Navajo hoop dancer and healer Jones Benally has seen it all
FLAGSTAFF — Age is only a concept to Dine hoop dancer Jones Benally, who was born in an octagonal home on the Navajo reservation in the dirt floor/no water/no electricity days before birth certificates. He is still going strong today.
Two years ago, when he became the recipient of the first-ever “Hoop Dance Legacy Award” from Heard Museum, the press release noted that Benally was in his 90s and had been a hoop dancer for more than 75 years “traveling the world as a cultural ambassador sharing culture and song.”
Not much has changed. Recently he packed for a trip to the South by Southwest (SXSW) Music Festival in Austin, where he would sing and perform with family members as part of the group Sihasin or “Hope” in the Navajo language.
That concept of hope is part and parcel of who he is as a practitioner of Ho’zho, the Navajo Concept of Balance and Beauty.
“We need to work together, to take care of our planet and each other,” he said.
Benally has few performance worlds left to conquer after a lifetime of entertaining and educating audiences around the globe, so his participation at SXSW reflects his continuing love of performing — this time at a venue that attracts thousands as one of the largest and most influential music events of the year through nine days of music performed by over 2,000 acts.
Raised in traditional fashion among Navajo-speaking family members, Benally learned his dance basics from his father and grandfather.
“They were medicine men who did ceremonies and I was trained to help,” he said. “Hoops are a part of the healing ceremonies and when you learn to become a dancer who makes medicine to heal, that’s where I started.”
Navajo dance is a sacred tradition encompassing a wide variety of forms, all of which are intended to heal the body, mind, or spirit.
“The ones that created human people gave this dance to us to help us get well,” Benally said.

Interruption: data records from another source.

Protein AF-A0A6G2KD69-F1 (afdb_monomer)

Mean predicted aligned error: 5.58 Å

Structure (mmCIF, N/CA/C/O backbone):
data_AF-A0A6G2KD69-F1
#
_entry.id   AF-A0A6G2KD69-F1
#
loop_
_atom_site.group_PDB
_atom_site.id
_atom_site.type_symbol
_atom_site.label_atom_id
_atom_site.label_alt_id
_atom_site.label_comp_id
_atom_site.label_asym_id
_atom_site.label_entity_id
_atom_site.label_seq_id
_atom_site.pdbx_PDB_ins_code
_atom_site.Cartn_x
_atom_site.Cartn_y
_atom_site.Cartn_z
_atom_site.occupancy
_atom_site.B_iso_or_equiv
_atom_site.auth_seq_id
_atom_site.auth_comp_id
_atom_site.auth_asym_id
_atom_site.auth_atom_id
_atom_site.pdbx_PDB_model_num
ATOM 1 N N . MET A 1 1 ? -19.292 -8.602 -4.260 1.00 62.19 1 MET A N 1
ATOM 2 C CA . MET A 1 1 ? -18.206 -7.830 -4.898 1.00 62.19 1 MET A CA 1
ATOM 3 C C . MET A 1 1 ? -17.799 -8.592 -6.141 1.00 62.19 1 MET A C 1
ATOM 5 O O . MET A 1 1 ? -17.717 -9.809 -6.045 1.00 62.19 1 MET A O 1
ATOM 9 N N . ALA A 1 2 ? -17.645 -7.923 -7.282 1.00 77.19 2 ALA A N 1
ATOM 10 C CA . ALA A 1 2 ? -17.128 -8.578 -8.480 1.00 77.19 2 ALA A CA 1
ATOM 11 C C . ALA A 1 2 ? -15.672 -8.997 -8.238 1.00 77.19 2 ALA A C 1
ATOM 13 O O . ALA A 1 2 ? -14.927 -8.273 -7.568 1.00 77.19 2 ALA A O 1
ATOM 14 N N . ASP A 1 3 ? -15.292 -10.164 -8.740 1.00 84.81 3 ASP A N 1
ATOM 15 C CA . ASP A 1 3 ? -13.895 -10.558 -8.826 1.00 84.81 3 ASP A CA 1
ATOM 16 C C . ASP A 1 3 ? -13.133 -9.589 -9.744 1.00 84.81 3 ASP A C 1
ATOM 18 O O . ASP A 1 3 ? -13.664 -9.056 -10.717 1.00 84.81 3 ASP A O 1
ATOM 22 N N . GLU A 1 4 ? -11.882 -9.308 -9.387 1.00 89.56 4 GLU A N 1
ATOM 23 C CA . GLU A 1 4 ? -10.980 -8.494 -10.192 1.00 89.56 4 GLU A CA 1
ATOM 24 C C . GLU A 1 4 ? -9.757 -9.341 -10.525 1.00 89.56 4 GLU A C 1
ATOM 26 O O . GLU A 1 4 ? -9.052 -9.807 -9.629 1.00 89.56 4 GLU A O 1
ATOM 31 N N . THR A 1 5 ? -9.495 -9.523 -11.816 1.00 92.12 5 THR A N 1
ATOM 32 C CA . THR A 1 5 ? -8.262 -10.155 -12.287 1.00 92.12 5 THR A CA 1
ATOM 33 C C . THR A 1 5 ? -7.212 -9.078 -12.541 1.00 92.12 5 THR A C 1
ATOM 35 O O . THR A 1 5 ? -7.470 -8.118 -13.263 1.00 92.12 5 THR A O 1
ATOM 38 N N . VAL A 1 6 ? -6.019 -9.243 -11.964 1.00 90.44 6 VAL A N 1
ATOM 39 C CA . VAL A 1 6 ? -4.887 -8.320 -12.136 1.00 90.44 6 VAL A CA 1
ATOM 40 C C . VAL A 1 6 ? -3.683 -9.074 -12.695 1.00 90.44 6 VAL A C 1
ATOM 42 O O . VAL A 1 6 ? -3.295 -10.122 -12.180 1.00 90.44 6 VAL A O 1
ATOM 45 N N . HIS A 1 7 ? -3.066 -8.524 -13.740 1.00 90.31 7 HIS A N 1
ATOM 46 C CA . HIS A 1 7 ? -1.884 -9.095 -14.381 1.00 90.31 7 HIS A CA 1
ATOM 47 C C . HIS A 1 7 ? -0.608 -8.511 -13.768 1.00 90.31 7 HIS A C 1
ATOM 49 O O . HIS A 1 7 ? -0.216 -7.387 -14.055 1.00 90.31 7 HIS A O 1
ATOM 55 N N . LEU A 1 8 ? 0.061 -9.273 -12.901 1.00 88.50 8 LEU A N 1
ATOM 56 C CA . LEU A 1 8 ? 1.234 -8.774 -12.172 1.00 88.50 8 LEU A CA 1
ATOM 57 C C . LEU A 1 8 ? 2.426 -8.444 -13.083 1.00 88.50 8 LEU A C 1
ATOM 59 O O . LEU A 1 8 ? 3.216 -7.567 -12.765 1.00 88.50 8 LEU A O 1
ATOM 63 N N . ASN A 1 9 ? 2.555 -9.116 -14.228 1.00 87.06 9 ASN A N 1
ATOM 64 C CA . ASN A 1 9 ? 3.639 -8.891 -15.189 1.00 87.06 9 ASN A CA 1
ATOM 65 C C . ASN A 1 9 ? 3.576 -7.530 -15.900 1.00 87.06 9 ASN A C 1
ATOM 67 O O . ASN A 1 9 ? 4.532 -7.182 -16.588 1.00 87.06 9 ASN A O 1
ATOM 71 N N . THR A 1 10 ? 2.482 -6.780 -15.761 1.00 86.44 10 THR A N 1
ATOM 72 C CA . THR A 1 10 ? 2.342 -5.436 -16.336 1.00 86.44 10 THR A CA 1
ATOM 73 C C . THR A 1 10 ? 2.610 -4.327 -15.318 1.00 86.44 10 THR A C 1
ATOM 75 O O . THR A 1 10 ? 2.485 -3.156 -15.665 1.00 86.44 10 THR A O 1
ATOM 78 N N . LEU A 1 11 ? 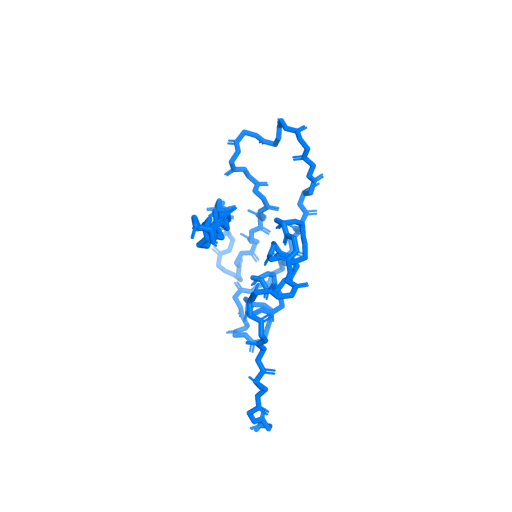2.926 -4.668 -14.064 1.00 87.94 11 LEU A N 1
ATOM 79 C CA . LEU A 1 11 ? 3.165 -3.708 -12.989 1.00 87.94 11 LEU A CA 1
ATOM 80 C C . LEU A 1 11 ? 4.668 -3.521 -12.762 1.00 87.94 11 LEU A C 1
ATOM 82 O O . LEU A 1 11 ? 5.436 -4.483 -12.783 1.00 87.94 11 LEU A O 1
ATOM 86 N N . ASP A 1 12 ? 5.078 -2.281 -12.508 1.00 86.81 12 ASP A N 1
ATOM 87 C CA . ASP A 1 12 ? 6.363 -2.005 -11.873 1.00 86.81 12 ASP A CA 1
ATOM 88 C C . ASP A 1 12 ? 6.241 -2.127 -10.339 1.00 86.81 12 ASP A C 1
ATOM 90 O O . ASP A 1 12 ? 5.164 -2.397 -9.798 1.00 86.81 12 ASP A O 1
ATOM 94 N N . GLY A 1 13 ? 7.355 -1.957 -9.620 1.00 84.56 13 GLY A N 1
ATOM 95 C CA . GLY A 1 13 ? 7.365 -2.072 -8.157 1.00 84.56 13 GLY A CA 1
ATOM 96 C C . GLY A 1 13 ? 6.401 -1.097 -7.472 1.00 84.56 13 GLY A C 1
ATOM 97 O O . GLY A 1 13 ? 5.666 -1.485 -6.568 1.00 84.56 13 GLY A O 1
ATOM 98 N N . PHE A 1 14 ? 6.313 0.136 -7.969 1.00 86.19 14 PHE A N 1
ATOM 99 C CA . PHE A 1 14 ? 5.439 1.163 -7.409 1.00 86.19 14 PHE A CA 1
ATOM 100 C C . PHE A 1 14 ? 3.956 0.862 -7.654 1.00 86.19 14 PHE A C 1
ATOM 102 O O . PHE A 1 14 ? 3.113 1.056 -6.775 1.00 86.19 14 PHE A O 1
ATOM 109 N N . ALA A 1 15 ? 3.609 0.382 -8.844 1.00 89.69 15 ALA A N 1
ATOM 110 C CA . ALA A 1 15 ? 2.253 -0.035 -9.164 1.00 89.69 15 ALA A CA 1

Presented outside a Navajo community audience, dances are modified for public viewing and the award-winning hoop dancer says while it is important for youth to learn the hoop dance for showing, “the dance is from our ceremony to release bad spirits from the body, that’s why the dance must be respected.”

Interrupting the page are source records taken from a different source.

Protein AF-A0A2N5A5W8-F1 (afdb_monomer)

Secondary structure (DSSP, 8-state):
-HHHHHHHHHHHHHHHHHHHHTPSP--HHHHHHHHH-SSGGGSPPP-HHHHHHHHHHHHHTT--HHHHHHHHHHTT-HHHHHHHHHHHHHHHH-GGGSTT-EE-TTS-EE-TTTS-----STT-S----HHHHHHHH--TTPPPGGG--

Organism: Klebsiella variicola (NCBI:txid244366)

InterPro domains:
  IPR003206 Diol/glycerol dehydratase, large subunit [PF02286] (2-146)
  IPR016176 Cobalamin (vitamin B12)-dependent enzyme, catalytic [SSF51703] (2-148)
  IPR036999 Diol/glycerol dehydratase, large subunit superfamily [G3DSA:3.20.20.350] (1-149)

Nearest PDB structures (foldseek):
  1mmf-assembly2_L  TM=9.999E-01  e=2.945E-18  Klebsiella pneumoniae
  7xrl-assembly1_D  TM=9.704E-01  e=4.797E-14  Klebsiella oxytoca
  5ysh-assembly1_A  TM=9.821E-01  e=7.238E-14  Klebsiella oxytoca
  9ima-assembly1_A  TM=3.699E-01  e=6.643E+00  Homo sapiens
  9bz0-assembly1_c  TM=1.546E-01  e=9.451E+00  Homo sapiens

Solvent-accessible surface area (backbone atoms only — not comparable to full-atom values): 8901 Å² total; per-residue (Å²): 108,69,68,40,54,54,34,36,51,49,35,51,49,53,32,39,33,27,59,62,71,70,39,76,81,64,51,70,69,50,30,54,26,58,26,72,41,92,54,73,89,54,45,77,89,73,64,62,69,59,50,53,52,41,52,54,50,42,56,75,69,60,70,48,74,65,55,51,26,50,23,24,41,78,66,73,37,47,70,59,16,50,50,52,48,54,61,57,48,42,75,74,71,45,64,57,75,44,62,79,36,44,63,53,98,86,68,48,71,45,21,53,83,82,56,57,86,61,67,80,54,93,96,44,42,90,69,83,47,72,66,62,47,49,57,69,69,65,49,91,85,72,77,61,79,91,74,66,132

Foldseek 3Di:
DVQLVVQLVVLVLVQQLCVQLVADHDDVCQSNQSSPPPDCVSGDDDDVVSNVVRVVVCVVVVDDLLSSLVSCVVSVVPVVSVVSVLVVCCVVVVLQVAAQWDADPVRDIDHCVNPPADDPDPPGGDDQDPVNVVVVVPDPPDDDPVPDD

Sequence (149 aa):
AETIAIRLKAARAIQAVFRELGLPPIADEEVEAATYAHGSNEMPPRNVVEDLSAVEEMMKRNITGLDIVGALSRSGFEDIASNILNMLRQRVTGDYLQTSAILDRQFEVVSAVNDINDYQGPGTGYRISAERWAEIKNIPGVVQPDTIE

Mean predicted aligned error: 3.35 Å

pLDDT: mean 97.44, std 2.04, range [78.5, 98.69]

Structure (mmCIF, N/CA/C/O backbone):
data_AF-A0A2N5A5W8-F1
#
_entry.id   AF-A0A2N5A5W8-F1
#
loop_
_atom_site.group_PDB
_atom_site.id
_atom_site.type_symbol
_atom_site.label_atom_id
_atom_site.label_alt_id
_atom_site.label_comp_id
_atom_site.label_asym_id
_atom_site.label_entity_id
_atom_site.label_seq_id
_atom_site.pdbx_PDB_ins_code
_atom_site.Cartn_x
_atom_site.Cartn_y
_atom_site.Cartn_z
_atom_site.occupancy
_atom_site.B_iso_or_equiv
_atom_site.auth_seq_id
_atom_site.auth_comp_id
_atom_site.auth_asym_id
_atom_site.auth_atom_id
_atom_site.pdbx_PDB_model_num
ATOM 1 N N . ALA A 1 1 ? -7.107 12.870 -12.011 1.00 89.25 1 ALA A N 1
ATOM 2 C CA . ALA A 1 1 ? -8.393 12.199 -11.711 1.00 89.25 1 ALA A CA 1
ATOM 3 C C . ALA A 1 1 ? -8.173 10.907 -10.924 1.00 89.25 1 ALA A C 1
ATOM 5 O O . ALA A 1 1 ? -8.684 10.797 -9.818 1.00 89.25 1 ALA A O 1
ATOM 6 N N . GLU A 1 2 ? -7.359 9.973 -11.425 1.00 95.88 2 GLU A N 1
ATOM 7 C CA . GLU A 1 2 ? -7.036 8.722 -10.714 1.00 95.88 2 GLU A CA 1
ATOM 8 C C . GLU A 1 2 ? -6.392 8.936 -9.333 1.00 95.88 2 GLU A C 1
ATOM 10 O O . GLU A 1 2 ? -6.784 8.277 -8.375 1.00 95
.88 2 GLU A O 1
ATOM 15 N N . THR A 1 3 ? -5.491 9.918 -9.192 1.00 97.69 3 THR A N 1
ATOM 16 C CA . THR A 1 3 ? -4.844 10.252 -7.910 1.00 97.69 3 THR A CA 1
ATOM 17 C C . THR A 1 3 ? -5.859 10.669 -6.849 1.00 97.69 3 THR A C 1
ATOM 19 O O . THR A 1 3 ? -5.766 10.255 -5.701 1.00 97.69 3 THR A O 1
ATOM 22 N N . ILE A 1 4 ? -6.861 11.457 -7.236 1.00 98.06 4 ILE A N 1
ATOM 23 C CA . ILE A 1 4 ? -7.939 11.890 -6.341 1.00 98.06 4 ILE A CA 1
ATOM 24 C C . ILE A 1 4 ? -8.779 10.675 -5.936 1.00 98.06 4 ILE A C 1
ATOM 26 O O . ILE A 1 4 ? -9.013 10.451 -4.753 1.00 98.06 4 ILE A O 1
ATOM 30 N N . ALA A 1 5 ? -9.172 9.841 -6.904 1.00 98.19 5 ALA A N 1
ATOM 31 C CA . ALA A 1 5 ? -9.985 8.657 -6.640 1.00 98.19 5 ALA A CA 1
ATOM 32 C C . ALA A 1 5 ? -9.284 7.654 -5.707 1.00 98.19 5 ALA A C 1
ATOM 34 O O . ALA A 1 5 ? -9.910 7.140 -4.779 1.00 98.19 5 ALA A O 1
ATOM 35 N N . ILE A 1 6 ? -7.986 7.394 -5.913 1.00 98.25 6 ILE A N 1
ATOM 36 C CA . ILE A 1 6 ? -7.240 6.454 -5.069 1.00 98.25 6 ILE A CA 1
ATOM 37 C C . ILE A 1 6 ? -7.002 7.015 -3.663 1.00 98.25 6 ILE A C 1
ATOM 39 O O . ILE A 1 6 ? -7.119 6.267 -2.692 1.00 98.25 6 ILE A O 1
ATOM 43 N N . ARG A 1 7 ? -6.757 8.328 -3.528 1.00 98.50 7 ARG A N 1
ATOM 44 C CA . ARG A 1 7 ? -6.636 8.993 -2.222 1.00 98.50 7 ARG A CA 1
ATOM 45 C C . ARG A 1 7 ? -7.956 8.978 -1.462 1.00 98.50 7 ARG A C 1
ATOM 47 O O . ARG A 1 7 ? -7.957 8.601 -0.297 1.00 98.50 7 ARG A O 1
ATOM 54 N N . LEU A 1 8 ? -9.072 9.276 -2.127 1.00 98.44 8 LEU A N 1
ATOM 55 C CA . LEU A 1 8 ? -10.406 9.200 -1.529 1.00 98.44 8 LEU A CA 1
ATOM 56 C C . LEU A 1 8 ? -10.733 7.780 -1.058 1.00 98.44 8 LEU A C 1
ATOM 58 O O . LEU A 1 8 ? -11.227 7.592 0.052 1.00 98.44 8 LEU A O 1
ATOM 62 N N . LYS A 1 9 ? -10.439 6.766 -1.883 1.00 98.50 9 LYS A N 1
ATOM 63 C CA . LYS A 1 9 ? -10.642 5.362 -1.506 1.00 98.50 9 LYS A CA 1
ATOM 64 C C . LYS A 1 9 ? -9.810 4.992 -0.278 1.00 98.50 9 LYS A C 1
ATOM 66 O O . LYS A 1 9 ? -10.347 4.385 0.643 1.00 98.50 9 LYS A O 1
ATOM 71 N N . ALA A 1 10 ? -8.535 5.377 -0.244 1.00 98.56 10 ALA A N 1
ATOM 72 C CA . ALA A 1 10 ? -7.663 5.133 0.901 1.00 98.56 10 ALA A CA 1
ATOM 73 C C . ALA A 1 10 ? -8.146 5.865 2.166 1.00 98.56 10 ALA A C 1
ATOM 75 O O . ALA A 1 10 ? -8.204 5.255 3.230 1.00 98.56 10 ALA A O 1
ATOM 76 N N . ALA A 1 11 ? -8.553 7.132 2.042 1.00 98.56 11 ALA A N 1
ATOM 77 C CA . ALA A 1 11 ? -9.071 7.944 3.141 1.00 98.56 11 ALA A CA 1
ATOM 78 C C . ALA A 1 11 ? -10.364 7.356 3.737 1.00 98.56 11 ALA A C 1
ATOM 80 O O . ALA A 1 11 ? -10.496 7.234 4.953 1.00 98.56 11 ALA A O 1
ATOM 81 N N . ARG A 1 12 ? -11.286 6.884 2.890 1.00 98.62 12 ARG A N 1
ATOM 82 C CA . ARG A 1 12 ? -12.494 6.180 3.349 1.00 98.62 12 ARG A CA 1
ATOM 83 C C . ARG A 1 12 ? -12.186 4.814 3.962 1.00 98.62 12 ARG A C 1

Traditional healing was used to make people better long before there were doctors and hospitals, and Benally is credited for bringing tradition and technology together.
“We created a joint program 19 years ago for the Indian Health Service Hospital in Winslow, Arizona,” said Berta, his wife of 43 years. “Traditional healing often has a higher success rate than Western medicine, but some practitioners were charging too much, so we created a free service for people who would otherwise not be able to afford a medicine person.”

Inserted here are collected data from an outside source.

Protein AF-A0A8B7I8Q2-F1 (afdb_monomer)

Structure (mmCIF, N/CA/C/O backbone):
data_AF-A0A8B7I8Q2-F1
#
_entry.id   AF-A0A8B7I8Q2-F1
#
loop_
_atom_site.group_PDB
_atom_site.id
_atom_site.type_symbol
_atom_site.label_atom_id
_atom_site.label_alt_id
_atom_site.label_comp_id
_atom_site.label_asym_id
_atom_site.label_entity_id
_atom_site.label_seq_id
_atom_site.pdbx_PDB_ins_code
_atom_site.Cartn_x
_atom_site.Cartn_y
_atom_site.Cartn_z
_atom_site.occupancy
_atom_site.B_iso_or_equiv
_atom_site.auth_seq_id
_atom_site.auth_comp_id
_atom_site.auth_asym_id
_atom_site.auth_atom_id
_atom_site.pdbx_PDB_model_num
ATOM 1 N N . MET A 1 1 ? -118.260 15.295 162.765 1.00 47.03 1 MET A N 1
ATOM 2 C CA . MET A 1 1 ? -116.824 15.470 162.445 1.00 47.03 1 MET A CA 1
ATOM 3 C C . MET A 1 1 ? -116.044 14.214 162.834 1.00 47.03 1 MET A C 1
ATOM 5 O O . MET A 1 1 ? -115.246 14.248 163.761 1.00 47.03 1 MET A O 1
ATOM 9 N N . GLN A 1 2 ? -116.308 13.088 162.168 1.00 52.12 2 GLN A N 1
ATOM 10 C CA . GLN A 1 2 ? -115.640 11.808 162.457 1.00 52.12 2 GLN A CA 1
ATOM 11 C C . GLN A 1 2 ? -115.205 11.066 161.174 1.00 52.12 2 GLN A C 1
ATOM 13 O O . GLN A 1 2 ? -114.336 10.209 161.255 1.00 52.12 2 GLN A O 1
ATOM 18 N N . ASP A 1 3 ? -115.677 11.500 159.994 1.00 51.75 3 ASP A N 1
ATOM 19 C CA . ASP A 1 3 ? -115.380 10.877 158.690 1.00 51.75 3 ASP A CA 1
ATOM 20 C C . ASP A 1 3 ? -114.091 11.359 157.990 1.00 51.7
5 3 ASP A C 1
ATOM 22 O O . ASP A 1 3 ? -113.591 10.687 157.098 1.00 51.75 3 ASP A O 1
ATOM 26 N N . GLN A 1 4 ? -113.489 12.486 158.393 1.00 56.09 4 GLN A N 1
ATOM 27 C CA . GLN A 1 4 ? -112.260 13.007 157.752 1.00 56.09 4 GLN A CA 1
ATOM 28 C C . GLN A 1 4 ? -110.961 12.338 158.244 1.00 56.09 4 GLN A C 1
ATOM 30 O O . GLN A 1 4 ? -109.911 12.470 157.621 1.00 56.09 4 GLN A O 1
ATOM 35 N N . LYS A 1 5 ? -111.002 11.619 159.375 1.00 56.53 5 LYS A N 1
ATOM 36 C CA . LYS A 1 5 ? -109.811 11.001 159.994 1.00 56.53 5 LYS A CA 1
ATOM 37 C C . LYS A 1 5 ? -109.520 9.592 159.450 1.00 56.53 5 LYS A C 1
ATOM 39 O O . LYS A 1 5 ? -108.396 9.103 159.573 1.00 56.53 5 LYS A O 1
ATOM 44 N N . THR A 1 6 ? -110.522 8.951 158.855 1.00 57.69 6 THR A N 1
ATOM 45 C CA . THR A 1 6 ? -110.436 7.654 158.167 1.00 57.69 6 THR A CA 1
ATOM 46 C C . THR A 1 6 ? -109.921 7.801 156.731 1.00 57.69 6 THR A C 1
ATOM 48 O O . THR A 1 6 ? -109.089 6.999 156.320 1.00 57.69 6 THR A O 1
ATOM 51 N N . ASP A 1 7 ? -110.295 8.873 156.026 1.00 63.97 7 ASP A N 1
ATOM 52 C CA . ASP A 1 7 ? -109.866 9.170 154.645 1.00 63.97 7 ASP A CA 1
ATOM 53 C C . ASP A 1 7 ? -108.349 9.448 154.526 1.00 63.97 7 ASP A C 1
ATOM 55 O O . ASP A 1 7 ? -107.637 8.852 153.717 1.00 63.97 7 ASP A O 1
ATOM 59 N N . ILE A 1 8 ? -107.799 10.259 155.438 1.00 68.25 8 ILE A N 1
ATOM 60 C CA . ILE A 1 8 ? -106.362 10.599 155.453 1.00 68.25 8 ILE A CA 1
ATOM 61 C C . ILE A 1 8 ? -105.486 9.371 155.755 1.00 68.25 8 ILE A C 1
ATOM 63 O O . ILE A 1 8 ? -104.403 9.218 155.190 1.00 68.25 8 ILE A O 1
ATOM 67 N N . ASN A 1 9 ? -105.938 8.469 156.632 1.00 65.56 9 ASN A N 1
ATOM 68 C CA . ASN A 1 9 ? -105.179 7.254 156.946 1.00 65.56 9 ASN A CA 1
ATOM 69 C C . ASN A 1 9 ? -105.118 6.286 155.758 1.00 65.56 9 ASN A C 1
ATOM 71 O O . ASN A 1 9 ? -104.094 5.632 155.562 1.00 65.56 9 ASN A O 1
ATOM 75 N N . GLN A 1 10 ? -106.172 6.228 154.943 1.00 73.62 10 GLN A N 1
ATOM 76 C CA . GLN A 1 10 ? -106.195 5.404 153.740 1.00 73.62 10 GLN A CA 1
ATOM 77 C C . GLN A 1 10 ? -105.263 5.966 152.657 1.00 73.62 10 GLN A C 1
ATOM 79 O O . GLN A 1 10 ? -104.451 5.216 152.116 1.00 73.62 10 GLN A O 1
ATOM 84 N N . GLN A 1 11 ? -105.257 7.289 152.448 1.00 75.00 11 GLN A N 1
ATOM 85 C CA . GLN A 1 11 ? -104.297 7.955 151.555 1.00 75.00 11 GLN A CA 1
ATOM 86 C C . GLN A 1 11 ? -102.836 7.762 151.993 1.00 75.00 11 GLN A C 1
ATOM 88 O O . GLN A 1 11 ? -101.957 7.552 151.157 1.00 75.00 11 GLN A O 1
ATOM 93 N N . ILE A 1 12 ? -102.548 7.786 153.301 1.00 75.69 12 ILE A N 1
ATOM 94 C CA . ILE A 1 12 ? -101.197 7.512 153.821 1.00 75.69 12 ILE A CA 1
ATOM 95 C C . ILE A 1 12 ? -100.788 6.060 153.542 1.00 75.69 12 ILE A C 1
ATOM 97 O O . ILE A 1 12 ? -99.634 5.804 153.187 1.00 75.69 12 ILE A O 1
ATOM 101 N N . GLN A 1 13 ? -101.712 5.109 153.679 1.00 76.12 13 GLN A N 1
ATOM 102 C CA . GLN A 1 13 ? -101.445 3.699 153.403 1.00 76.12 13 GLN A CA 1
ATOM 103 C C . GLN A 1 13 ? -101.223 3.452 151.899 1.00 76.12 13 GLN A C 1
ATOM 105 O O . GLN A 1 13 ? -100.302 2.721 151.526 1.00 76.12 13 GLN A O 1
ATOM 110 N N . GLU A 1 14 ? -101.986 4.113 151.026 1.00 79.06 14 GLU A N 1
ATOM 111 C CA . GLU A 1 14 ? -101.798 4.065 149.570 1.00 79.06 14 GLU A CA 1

Because of recent policy changes, working directly with patients in government hospitals is no longer allowed.
“We’re trying to change the name to Traditional Medicine Counselor to continue our practices,” she said.
“The Creator helped us with technique and special medicines and early on, when no hospital was here, only the medicine men know what can heal people,” Benally said. “Even now in hospital, if they don’t know what’s wrong, they come see me to find out what can be done with herbs and body work. I am proud of myself to be able to work with my own people to help.”
Help is a key word in Benally’s lexicon.
“We are all brothers and sisters on this Earth,” Benally said. “People are similar throughout the world and we need to work together to solve problems. We need to carry on our culture, to take care of each other and our planet, not poison our atmosphere and our food. It’s not only our people, but others where people get sick and don’t know how they’re going to get well. We need to help one another, teach one another for a better way. That’s why I learned my ceremonies—to help people.”
In addition to his healing and hoop dancing prowess, Benally has had an acting career that brought him in contact with John Wayne and earned him a part as a featured singer in the film Geronimo.
“Movies were fun, not work," he said. "Just like playing around, you know?”
Regardless of his true chronological age, Jones Benally has seen a lot and done a lot over the years and like most elders, has some advice for Navajo youth.
“A lot of young people, they get educated, but still don’t know who they are, they lose their culture,” Benally said. “What we are doesn’t change. We need our ceremonies to restore our youth back into balance.”